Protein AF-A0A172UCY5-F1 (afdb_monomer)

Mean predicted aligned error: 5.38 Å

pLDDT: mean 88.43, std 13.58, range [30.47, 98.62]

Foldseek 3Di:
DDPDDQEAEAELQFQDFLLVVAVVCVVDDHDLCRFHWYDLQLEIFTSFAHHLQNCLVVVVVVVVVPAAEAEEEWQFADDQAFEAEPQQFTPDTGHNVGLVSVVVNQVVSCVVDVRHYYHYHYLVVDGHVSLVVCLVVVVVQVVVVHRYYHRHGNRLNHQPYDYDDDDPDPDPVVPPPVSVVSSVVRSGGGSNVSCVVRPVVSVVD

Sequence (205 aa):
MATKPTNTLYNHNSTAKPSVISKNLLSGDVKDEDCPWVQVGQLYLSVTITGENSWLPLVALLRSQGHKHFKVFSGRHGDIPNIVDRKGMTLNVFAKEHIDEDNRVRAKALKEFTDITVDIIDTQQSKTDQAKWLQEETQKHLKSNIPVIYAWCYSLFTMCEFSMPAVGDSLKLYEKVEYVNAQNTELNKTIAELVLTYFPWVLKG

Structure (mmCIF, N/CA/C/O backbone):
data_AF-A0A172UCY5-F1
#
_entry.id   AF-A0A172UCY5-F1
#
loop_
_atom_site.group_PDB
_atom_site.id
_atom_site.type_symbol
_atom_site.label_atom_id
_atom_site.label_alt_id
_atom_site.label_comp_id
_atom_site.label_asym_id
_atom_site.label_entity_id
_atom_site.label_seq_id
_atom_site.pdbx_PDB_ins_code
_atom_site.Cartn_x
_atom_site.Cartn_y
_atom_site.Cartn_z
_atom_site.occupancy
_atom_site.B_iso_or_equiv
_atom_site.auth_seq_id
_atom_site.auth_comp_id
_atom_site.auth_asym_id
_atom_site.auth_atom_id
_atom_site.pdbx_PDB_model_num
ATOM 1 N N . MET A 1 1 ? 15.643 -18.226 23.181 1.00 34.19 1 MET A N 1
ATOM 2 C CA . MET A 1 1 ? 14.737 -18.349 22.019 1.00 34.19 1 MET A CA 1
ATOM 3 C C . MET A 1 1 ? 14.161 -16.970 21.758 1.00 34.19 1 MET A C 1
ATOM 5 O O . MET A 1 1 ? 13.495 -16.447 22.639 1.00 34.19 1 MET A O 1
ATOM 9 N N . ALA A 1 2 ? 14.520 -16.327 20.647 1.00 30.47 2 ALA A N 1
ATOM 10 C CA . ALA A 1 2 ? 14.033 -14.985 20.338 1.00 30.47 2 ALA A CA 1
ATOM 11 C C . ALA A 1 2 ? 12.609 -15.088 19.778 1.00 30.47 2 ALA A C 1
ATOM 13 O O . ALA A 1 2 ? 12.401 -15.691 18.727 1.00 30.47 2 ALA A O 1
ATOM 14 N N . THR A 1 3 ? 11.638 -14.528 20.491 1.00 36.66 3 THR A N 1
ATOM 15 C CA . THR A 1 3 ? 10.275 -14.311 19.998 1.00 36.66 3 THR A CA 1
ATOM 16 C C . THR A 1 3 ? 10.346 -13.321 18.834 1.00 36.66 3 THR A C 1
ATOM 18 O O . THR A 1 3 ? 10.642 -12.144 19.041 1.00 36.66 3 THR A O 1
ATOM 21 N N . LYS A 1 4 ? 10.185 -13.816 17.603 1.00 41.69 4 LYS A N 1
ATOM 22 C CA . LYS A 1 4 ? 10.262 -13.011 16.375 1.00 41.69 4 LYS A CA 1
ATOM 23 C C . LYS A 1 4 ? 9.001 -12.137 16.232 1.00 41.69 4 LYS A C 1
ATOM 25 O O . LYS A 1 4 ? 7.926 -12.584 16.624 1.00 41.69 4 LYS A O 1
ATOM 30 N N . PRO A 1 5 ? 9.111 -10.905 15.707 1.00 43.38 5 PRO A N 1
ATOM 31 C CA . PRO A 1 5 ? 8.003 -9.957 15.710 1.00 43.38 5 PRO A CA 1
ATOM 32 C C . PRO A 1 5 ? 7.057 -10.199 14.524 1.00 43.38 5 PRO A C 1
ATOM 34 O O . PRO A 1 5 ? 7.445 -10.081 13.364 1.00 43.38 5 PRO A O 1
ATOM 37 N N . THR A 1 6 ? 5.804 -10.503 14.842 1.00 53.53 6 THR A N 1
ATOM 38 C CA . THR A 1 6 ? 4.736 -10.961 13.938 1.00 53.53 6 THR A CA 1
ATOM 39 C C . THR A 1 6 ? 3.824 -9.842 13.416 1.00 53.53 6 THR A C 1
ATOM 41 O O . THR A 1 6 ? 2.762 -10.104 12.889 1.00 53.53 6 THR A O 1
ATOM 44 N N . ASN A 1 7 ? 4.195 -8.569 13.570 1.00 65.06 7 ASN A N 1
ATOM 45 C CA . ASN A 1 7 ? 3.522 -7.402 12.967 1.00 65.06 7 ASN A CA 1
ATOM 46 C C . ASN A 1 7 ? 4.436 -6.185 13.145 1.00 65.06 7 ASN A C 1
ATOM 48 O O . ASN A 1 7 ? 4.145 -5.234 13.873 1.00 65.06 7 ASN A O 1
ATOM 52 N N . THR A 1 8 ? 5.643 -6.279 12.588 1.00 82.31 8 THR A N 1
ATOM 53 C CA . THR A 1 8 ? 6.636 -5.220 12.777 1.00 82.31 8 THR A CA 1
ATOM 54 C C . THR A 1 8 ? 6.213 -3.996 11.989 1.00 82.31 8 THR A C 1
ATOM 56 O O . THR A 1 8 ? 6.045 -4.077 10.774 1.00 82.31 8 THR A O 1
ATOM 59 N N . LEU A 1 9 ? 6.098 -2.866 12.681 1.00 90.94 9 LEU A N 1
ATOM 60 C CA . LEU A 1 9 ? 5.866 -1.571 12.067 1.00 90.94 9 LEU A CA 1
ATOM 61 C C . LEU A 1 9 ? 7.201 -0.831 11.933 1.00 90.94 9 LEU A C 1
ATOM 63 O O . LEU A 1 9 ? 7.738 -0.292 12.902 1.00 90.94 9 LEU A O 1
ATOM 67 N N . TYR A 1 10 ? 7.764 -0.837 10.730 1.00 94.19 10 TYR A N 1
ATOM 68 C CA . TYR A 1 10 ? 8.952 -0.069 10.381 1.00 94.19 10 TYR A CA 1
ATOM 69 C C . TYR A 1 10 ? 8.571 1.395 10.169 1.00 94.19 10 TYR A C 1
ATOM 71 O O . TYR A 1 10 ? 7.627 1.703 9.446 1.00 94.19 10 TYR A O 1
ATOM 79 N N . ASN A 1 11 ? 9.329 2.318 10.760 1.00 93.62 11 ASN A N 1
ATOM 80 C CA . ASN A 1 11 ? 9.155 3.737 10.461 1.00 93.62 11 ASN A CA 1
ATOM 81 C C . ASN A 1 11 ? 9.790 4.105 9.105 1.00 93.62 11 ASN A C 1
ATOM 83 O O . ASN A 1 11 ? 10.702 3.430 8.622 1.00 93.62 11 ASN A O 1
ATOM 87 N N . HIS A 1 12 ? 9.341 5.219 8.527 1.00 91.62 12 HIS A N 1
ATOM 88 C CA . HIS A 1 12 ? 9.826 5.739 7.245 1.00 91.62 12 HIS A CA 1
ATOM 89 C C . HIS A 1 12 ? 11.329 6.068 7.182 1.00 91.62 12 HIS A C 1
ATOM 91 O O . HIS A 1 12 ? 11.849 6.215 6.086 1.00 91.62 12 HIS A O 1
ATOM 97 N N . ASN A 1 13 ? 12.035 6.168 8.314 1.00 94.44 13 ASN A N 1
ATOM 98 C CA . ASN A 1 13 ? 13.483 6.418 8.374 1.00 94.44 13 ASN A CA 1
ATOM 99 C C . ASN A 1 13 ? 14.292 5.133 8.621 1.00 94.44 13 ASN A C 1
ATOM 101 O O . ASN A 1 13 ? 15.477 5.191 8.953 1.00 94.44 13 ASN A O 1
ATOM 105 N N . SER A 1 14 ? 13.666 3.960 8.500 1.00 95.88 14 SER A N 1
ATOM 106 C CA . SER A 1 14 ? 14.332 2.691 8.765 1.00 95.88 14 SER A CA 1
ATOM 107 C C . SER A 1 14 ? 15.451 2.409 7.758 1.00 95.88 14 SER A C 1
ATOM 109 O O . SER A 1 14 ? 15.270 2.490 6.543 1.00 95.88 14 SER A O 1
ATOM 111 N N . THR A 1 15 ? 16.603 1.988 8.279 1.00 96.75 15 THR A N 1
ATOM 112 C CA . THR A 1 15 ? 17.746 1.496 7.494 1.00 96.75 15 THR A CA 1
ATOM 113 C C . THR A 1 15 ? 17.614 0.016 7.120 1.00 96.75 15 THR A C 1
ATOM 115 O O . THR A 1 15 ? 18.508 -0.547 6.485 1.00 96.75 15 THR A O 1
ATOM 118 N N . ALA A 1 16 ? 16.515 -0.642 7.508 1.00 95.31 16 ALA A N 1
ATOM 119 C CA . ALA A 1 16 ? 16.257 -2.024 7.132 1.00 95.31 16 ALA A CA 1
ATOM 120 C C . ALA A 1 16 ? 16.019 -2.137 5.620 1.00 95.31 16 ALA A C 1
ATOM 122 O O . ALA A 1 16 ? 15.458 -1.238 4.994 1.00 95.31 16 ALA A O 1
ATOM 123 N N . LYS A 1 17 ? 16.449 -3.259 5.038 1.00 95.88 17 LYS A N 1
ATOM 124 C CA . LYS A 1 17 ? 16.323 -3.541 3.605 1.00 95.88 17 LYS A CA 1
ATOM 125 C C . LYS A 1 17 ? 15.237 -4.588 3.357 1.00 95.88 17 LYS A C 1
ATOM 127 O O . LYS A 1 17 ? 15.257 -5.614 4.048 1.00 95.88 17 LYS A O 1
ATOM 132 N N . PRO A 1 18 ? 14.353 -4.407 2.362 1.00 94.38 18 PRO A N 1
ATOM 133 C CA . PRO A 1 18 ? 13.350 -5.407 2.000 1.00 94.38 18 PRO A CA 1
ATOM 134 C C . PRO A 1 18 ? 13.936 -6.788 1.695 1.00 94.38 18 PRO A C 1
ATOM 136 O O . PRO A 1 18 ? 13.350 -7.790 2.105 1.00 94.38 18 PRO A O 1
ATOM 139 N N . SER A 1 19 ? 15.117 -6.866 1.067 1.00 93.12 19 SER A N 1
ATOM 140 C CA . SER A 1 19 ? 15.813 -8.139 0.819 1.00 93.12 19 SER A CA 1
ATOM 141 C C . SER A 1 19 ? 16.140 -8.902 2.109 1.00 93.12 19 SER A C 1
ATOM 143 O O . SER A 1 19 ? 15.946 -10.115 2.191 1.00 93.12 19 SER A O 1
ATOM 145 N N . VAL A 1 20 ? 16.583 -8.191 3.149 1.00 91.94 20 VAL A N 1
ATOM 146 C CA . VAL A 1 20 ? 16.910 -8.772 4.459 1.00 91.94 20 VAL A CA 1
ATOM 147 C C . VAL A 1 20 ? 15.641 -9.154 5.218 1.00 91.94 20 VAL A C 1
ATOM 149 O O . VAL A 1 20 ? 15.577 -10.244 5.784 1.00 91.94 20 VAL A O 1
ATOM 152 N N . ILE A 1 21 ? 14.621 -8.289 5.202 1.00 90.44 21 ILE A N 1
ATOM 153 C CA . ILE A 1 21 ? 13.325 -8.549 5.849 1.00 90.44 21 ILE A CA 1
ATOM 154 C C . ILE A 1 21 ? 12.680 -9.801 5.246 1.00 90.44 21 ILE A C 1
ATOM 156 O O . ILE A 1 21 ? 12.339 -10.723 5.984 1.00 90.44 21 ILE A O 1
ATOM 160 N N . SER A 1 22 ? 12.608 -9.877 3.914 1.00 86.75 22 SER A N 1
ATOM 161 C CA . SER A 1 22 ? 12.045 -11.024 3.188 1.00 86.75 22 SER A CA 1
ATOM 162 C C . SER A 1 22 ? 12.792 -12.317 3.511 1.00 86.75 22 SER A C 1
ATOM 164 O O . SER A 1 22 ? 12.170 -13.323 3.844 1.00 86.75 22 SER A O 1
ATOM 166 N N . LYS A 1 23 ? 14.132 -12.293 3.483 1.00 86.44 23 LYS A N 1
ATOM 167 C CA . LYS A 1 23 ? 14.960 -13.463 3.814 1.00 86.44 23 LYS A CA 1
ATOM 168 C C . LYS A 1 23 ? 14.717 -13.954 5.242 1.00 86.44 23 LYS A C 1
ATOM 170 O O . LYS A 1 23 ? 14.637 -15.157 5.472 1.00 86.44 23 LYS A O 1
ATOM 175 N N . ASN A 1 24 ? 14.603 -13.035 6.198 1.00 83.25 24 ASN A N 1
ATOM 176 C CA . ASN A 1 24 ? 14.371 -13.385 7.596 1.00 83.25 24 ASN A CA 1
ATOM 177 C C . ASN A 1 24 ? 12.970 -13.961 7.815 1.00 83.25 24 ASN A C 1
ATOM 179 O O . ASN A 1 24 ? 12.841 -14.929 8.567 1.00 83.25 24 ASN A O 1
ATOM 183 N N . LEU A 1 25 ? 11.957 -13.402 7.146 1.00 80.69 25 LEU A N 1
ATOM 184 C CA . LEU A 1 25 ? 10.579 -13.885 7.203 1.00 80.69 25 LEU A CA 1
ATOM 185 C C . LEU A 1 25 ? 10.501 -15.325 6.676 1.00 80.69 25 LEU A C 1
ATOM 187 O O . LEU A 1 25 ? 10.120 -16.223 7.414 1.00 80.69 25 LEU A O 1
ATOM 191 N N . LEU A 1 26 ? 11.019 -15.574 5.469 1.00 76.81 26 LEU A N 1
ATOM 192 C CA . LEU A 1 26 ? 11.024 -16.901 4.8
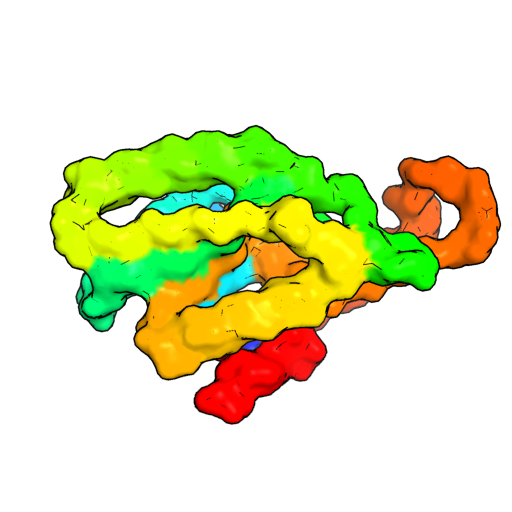31 1.00 76.81 26 LEU A CA 1
ATOM 193 C C . LEU A 1 26 ? 11.862 -17.964 5.567 1.00 76.81 26 LEU A C 1
ATOM 195 O O . LEU A 1 26 ? 11.741 -19.150 5.283 1.00 76.81 26 LEU A O 1
ATOM 199 N N . SER A 1 27 ? 12.732 -17.559 6.495 1.00 76.06 27 SER A N 1
ATOM 200 C CA . SER A 1 27 ? 13.560 -18.477 7.291 1.00 76.06 27 SER A CA 1
ATOM 201 C C . SER A 1 27 ? 12.889 -18.982 8.578 1.00 76.06 27 SER A C 1
ATOM 203 O O . SER A 1 27 ? 13.549 -19.625 9.397 1.00 76.06 27 SER A O 1
ATOM 205 N N . GLY A 1 28 ? 11.625 -18.635 8.828 1.00 71.00 28 GLY A N 1
ATOM 206 C CA . GLY A 1 28 ? 10.887 -19.050 10.024 1.00 71.00 28 GLY A CA 1
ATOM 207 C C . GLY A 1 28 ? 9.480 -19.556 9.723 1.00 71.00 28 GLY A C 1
──────
## Exercise directions
When you reach the line containing "ATOM 53 C CA" in the data above, start copying exactly, and stop after the line containing "ATOM 97 N N".

## Response for this exercise
ATOM 53 C CA . THR A 1 8 ? 6.636 -5.220 12.777 1.00 82.31 8 THR A CA 1
ATOM 54 C C . THR A 1 8 ? 6.213 -3.996 11.989 1.00 82.31 8 THR A C 1
ATOM 56 O O . THR A 1 8 ? 6.045 -4.077 10.774 1.00 82.31 8 THR A O 1
ATOM 59 N N . LEU A 1 9 ? 6.098 -2.866 12.681 1.00 90.94 9 LEU A N 1
ATOM 60 C CA . LEU A 1 9 ? 5.866 -1.571 12.067 1.00 90.94 9 LEU A CA 1
ATOM 61 C C . LEU A 1 9 ? 7.201 -0.831 11.933 1.00 90.94 9 LEU A C 1
ATOM 63 O O . LEU A 1 9 ? 7.738 -0.292 12.902 1.00 90.94 9 LEU A O 1
ATOM 67 N N . TYR A 1 10 ? 7.764 -0.837 10.730 1.00 94.19 10 TYR A N 1
ATOM 68 C CA . TYR A 1 10 ? 8.952 -0.069 10.381 1.00 94.19 10 TYR A CA 1
ATOM 69 C C . TYR A 1 10 ? 8.571 1.395 10.169 1.00 94.19 10 TYR A C 1
ATOM 71 O O . TYR A 1 10 ? 7.627 1.703 9.446 1.00 94.19 10 TYR A O 1
ATOM 79 N N . ASN A 1 11 ? 9.329 2.318 10.760 1.00 93.62 11 ASN A N 1
ATOM 80 C CA . ASN A 1 11 ? 9.155 3.737 10.461 1.00 93.62 11 ASN A CA 1
ATOM 81 C C . ASN A 1 11 ? 9.790 4.105 9.105 1.00 93.62 11 ASN A C 1
ATOM 83 O O . ASN A 1 11 ? 10.702 3.430 8.622 1.00 93.62 11 ASN A O 1
ATOM 87 N N . HIS A 1 12 ? 9.341 5.219 8.527 1.00 91.62 12 HIS A N 1
ATOM 88 C CA . HIS A 1 12 ? 9.826 5.739 7.245 1.00 91.62 12 HIS A CA 1
ATOM 89 C C . HIS A 1 12 ? 11.329 6.068 7.182 1.00 91.62 12 HIS A C 1
ATOM 91 O O . HIS A 1 12 ? 11.849 6.215 6.086 1.00 91.62 12 HIS A O 1
ATOM 97 N N . ASN A 1 13 ? 12.035 6.168 8.314 1.00 94.44 13 ASN A N 1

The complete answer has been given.